CHAPTER XXXV THE RUINS
But when at last she did awake, how different were her feelings from the day before! She could scarcely believe she was the same being, or it was the same world. That letter from Mr. Coutch, of Castleton, had plunged her into a depth of leaden hopelessness she had never known before. Now all was changed. Then she was the last of a race of shopkeepers; now she had for cousin a man whose ancestor had been a king. Whatever fate might do against her in the future, it could never take away that consoling consciousness. At Miss Graham's in Streatham the girls used to say she ought to be a queen. Well, a not very remote relative of hers would have sat on a throne if she had lived and come into her rights! Prodigious.
She found her grandmother waiting for her. The old lady was seated in the window, spectacles on nose, reading the morning paper. All the papers of that morning had not an account of the disaster at Chelsea, because of the late hour at which it occurred. Mrs. Grace's paper was one that did not get the news in time for insertion that morning, so that the old lady and Edith were spared the pain of believing that a man who sat in this room yesterday had met with a sudden and horrible death.
But Mrs. Grace's eye had caught a paragraph headed "The Last of the Poles." Without a word or comment she handed the paper to the girl and said merely, "Read that. It ought to interest you."

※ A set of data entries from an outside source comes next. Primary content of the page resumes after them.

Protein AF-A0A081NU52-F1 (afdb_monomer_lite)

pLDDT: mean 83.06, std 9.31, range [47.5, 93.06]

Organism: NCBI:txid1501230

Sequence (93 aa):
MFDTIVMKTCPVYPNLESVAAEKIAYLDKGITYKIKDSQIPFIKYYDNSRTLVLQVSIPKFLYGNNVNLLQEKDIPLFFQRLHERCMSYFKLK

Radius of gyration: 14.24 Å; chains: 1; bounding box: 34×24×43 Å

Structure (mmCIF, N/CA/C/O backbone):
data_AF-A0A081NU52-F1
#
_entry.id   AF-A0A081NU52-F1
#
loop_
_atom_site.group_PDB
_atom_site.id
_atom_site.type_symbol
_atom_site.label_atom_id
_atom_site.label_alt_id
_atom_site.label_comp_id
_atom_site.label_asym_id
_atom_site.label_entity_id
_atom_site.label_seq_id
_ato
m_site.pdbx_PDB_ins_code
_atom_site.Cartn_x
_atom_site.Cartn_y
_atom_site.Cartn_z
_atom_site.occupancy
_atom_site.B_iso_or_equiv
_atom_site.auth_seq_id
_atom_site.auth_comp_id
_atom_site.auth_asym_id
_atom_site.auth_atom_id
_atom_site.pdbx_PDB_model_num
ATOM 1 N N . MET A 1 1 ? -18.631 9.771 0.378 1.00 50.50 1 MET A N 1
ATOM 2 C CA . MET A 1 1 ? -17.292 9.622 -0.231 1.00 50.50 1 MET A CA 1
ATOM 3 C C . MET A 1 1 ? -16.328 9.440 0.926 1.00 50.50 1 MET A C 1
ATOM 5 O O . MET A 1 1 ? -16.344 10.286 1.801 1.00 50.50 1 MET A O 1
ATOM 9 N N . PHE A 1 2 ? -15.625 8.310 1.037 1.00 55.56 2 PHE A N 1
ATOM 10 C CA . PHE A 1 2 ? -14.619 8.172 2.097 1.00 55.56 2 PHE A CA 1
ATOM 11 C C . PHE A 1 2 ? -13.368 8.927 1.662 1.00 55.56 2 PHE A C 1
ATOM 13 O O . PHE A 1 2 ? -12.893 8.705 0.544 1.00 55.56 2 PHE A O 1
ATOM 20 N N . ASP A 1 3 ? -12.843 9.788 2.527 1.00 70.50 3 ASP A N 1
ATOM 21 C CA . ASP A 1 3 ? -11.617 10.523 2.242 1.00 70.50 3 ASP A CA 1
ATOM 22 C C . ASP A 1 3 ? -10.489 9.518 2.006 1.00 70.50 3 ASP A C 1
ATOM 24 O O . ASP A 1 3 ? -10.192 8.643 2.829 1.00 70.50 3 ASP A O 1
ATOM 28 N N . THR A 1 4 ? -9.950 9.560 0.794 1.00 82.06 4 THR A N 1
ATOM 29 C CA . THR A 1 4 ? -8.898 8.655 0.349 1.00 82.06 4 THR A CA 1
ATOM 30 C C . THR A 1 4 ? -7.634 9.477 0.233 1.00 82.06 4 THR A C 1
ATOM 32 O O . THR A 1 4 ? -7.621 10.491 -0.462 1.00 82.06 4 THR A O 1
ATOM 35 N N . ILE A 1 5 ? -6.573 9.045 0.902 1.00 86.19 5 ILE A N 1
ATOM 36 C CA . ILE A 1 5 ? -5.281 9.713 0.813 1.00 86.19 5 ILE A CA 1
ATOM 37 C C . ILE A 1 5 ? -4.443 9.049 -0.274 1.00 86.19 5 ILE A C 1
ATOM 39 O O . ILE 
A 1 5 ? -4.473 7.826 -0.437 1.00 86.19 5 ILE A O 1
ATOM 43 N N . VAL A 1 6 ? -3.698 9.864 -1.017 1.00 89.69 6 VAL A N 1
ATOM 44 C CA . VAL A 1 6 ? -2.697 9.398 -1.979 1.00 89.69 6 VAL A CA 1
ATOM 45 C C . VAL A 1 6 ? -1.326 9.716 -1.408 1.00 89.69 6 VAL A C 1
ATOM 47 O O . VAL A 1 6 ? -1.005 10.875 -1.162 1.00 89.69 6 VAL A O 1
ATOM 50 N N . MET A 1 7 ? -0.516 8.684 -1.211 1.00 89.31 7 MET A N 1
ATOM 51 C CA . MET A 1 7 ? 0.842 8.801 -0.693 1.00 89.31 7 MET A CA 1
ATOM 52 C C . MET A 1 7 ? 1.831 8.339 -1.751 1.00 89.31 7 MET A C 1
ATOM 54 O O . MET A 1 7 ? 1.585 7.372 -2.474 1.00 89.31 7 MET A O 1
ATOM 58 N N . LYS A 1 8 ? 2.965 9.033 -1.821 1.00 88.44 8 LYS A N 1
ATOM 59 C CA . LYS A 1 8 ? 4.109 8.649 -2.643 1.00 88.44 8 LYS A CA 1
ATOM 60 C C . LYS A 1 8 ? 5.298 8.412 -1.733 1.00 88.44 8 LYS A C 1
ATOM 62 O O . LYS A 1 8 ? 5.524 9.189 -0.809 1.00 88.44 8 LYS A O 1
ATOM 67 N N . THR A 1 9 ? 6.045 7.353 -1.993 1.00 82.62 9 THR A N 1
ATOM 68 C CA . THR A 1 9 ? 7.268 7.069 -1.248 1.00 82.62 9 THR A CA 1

Edith looked at the heading, flushed, and then read the paragraph. It ran:
"The last survivor of one of the great historical families of Europe was buried at Chone, near Geneva, four days before Christmas. The venerable Mathilde Poniatowski, the widow of Count Szymanowski, had just passed her ninetieth year. Her family gave to Poland its last king, Stanislaus Augustus, under whose reign the death-struggle of the Polish nation began, and its last hero, Prince Joseph Poniatowski, who fell as one of Napoleon's generals when bravely attempting to cover the retreat of the French at the battle of Leipzig. The Tzar Alexander, with a generosity which did him credit, allowed his corpse to be buried in the church at Cracow amongst the old Kings and heroes of Poland. Count Szymanowski, the husband of the deceased lady, took a prominent part in the rising of the Poles in 1831, since which time she has lived a quiet and uneventful life in the hospitable republic of Geneva."
"And think," said Mrs. Grace, "that she who is just dead represented only the younger branch of Mr. Hanbury's family. It is all more like an Eastern romance than anything which could take place in Europe!"

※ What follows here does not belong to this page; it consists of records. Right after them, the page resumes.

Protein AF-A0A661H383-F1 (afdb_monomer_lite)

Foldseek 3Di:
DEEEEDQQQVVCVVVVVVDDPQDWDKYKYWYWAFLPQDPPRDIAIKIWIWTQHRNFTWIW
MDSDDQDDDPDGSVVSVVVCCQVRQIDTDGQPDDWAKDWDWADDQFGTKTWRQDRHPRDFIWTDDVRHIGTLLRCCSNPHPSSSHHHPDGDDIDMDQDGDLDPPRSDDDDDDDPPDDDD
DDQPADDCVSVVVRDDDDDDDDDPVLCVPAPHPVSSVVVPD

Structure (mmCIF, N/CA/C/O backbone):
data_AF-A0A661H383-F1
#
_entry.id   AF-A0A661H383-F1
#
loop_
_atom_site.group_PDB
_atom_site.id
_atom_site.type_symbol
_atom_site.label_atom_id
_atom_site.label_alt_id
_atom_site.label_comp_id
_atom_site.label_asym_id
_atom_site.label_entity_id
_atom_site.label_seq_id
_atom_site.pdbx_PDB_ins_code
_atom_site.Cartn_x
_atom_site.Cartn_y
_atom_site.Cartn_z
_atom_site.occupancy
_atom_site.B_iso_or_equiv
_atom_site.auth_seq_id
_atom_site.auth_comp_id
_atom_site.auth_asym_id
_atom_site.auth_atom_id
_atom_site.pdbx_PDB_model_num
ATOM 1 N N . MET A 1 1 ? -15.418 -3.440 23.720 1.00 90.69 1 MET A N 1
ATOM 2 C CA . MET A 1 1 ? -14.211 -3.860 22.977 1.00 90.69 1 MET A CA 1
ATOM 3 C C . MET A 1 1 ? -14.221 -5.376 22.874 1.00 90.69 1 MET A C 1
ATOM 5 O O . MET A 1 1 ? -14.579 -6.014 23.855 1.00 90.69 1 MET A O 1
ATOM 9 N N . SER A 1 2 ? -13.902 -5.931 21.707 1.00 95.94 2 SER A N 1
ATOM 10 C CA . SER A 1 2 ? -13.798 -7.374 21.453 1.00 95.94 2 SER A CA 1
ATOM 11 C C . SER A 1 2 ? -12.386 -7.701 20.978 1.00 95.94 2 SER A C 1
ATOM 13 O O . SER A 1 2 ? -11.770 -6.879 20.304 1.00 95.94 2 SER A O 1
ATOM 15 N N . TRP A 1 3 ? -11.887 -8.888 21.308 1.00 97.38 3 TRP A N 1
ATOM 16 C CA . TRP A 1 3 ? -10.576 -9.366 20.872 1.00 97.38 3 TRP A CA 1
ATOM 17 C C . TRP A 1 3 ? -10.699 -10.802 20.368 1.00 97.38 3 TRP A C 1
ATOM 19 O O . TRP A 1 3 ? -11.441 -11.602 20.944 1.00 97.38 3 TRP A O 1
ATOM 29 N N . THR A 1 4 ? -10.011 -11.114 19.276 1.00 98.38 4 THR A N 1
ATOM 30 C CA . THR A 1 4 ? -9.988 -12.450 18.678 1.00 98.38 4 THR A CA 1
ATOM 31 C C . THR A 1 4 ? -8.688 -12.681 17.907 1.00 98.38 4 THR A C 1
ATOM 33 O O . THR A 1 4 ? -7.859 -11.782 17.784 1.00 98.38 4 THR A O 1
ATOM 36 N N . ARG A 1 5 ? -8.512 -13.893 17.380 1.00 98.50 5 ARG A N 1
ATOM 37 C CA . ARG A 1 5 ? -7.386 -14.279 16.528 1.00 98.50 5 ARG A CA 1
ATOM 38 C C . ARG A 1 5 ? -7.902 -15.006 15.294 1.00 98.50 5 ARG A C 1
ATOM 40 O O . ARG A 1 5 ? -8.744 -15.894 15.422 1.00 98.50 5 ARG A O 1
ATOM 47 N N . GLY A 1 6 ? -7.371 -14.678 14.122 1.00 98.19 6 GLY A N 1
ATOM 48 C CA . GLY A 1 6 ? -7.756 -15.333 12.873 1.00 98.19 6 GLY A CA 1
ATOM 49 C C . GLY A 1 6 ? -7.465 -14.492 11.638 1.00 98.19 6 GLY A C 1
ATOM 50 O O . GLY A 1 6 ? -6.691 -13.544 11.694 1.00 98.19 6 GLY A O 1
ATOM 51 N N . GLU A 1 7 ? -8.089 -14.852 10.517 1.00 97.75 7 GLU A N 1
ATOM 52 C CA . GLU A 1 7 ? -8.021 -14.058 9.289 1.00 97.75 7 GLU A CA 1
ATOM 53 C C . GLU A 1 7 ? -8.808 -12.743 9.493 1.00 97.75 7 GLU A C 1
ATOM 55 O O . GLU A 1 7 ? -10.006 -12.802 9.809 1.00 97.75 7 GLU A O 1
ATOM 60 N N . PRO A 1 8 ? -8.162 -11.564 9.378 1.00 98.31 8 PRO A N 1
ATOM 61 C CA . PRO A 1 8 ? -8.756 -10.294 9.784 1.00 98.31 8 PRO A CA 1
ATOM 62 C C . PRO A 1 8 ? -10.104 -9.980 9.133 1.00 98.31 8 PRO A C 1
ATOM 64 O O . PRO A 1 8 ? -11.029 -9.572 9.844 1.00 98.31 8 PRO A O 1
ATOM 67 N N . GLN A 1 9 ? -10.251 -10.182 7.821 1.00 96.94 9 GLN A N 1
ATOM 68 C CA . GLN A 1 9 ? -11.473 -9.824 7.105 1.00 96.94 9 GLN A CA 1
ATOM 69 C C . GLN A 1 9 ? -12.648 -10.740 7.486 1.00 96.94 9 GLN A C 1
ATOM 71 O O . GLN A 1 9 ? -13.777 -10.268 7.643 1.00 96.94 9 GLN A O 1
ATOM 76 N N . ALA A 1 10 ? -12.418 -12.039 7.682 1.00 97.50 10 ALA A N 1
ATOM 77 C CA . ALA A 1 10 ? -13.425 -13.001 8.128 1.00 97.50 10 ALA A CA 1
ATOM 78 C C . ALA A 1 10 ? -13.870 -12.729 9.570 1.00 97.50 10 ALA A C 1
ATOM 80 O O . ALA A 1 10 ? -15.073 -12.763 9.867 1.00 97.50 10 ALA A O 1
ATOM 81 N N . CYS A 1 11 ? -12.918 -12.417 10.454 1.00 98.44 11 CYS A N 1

Edith could not say much. She felt choking, and merely said it was wonderful, and that Mr. Hanbury would no doubt know all about the countess.
"I don't think so. You know he said he did not know much of the family. I must cut out this paragraph and keep it for him."

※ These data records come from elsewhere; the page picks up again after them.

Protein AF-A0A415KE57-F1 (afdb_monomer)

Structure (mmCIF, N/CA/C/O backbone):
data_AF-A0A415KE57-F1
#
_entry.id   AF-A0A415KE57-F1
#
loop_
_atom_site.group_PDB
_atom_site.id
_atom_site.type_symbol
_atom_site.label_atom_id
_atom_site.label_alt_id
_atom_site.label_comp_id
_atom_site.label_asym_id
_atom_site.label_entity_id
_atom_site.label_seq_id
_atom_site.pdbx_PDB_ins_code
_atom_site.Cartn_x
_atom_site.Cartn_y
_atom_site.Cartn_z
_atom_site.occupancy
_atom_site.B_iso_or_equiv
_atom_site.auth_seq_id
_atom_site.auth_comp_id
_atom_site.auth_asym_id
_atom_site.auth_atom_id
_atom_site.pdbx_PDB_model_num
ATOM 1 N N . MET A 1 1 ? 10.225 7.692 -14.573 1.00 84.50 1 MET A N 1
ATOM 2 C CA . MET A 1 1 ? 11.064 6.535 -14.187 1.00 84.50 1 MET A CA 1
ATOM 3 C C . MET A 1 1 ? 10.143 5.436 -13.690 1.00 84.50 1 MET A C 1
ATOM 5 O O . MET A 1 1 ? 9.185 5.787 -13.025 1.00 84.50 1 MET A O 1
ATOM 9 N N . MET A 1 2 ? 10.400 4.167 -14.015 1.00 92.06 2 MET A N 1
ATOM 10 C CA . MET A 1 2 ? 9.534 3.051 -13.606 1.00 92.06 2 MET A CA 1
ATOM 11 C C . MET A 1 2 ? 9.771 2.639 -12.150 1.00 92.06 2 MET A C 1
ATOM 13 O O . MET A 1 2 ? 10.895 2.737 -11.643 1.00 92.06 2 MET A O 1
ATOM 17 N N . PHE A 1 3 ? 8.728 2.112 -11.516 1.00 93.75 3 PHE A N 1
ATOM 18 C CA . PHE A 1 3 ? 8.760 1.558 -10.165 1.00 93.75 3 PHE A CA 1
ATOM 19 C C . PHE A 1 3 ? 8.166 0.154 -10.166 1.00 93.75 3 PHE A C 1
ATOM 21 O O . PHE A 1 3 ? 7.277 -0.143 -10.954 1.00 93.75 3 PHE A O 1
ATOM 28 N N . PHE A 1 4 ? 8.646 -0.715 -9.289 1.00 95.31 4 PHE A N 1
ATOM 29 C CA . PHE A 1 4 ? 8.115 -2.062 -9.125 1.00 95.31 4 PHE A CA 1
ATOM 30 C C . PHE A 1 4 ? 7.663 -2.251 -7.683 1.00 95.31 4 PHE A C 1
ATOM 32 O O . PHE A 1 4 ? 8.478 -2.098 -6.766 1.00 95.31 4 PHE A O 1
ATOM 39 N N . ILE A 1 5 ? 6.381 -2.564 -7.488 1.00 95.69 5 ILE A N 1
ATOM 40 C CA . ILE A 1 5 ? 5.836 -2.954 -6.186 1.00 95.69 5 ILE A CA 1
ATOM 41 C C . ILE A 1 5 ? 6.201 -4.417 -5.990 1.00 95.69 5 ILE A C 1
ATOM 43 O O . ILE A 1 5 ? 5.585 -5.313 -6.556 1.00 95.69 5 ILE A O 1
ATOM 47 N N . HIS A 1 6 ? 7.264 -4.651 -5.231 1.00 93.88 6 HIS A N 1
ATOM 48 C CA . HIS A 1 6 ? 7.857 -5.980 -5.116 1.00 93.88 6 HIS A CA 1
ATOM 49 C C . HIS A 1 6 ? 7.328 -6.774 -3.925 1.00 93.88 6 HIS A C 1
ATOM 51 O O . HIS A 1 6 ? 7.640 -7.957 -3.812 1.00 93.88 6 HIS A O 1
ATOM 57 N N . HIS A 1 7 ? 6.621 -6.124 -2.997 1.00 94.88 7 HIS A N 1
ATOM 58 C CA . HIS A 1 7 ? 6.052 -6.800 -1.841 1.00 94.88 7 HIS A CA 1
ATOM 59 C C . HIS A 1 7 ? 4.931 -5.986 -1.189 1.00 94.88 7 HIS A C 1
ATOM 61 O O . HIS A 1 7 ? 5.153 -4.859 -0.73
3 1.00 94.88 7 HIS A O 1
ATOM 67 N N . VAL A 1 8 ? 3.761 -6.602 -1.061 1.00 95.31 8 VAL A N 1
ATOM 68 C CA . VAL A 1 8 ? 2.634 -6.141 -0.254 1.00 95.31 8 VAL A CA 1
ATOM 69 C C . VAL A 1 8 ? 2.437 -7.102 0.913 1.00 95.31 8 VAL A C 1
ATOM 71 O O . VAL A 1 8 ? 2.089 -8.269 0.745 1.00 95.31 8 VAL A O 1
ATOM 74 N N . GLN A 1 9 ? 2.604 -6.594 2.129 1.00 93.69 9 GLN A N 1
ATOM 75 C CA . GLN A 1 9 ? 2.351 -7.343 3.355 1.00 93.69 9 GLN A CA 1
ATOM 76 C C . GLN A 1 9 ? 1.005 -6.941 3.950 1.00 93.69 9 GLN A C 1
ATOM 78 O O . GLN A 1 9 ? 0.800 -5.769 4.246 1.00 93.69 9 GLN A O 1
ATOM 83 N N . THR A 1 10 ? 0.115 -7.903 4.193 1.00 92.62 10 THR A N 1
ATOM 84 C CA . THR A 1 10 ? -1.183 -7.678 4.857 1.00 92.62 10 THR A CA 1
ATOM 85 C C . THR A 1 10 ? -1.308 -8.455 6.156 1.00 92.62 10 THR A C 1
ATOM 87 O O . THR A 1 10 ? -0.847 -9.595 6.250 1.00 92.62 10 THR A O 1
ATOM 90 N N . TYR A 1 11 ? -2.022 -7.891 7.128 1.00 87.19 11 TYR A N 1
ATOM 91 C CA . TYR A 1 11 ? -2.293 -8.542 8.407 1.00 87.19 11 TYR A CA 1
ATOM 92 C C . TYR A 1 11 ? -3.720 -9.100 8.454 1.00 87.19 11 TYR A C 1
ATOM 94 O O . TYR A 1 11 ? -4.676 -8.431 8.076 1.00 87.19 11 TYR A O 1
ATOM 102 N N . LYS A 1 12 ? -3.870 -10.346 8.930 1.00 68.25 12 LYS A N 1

The notion of cutting a paragraph out of a penny paper and giving it to the head of the house here referred to, was grotesque. Besides, he had not said that he should come again. He said his mother would call, and he expressed a vague hope that they might be better friends. Edith knew no practical importance was to be attached to this man's parentage, as far as honours went; but still it could not be that he would move about as freely now as of yore, or mingle with the people he had formerly considered his equals. He could no more destroy the stream of noble and kingly blood in his veins than a costermonger could carry the arms of a Howard or a Percy.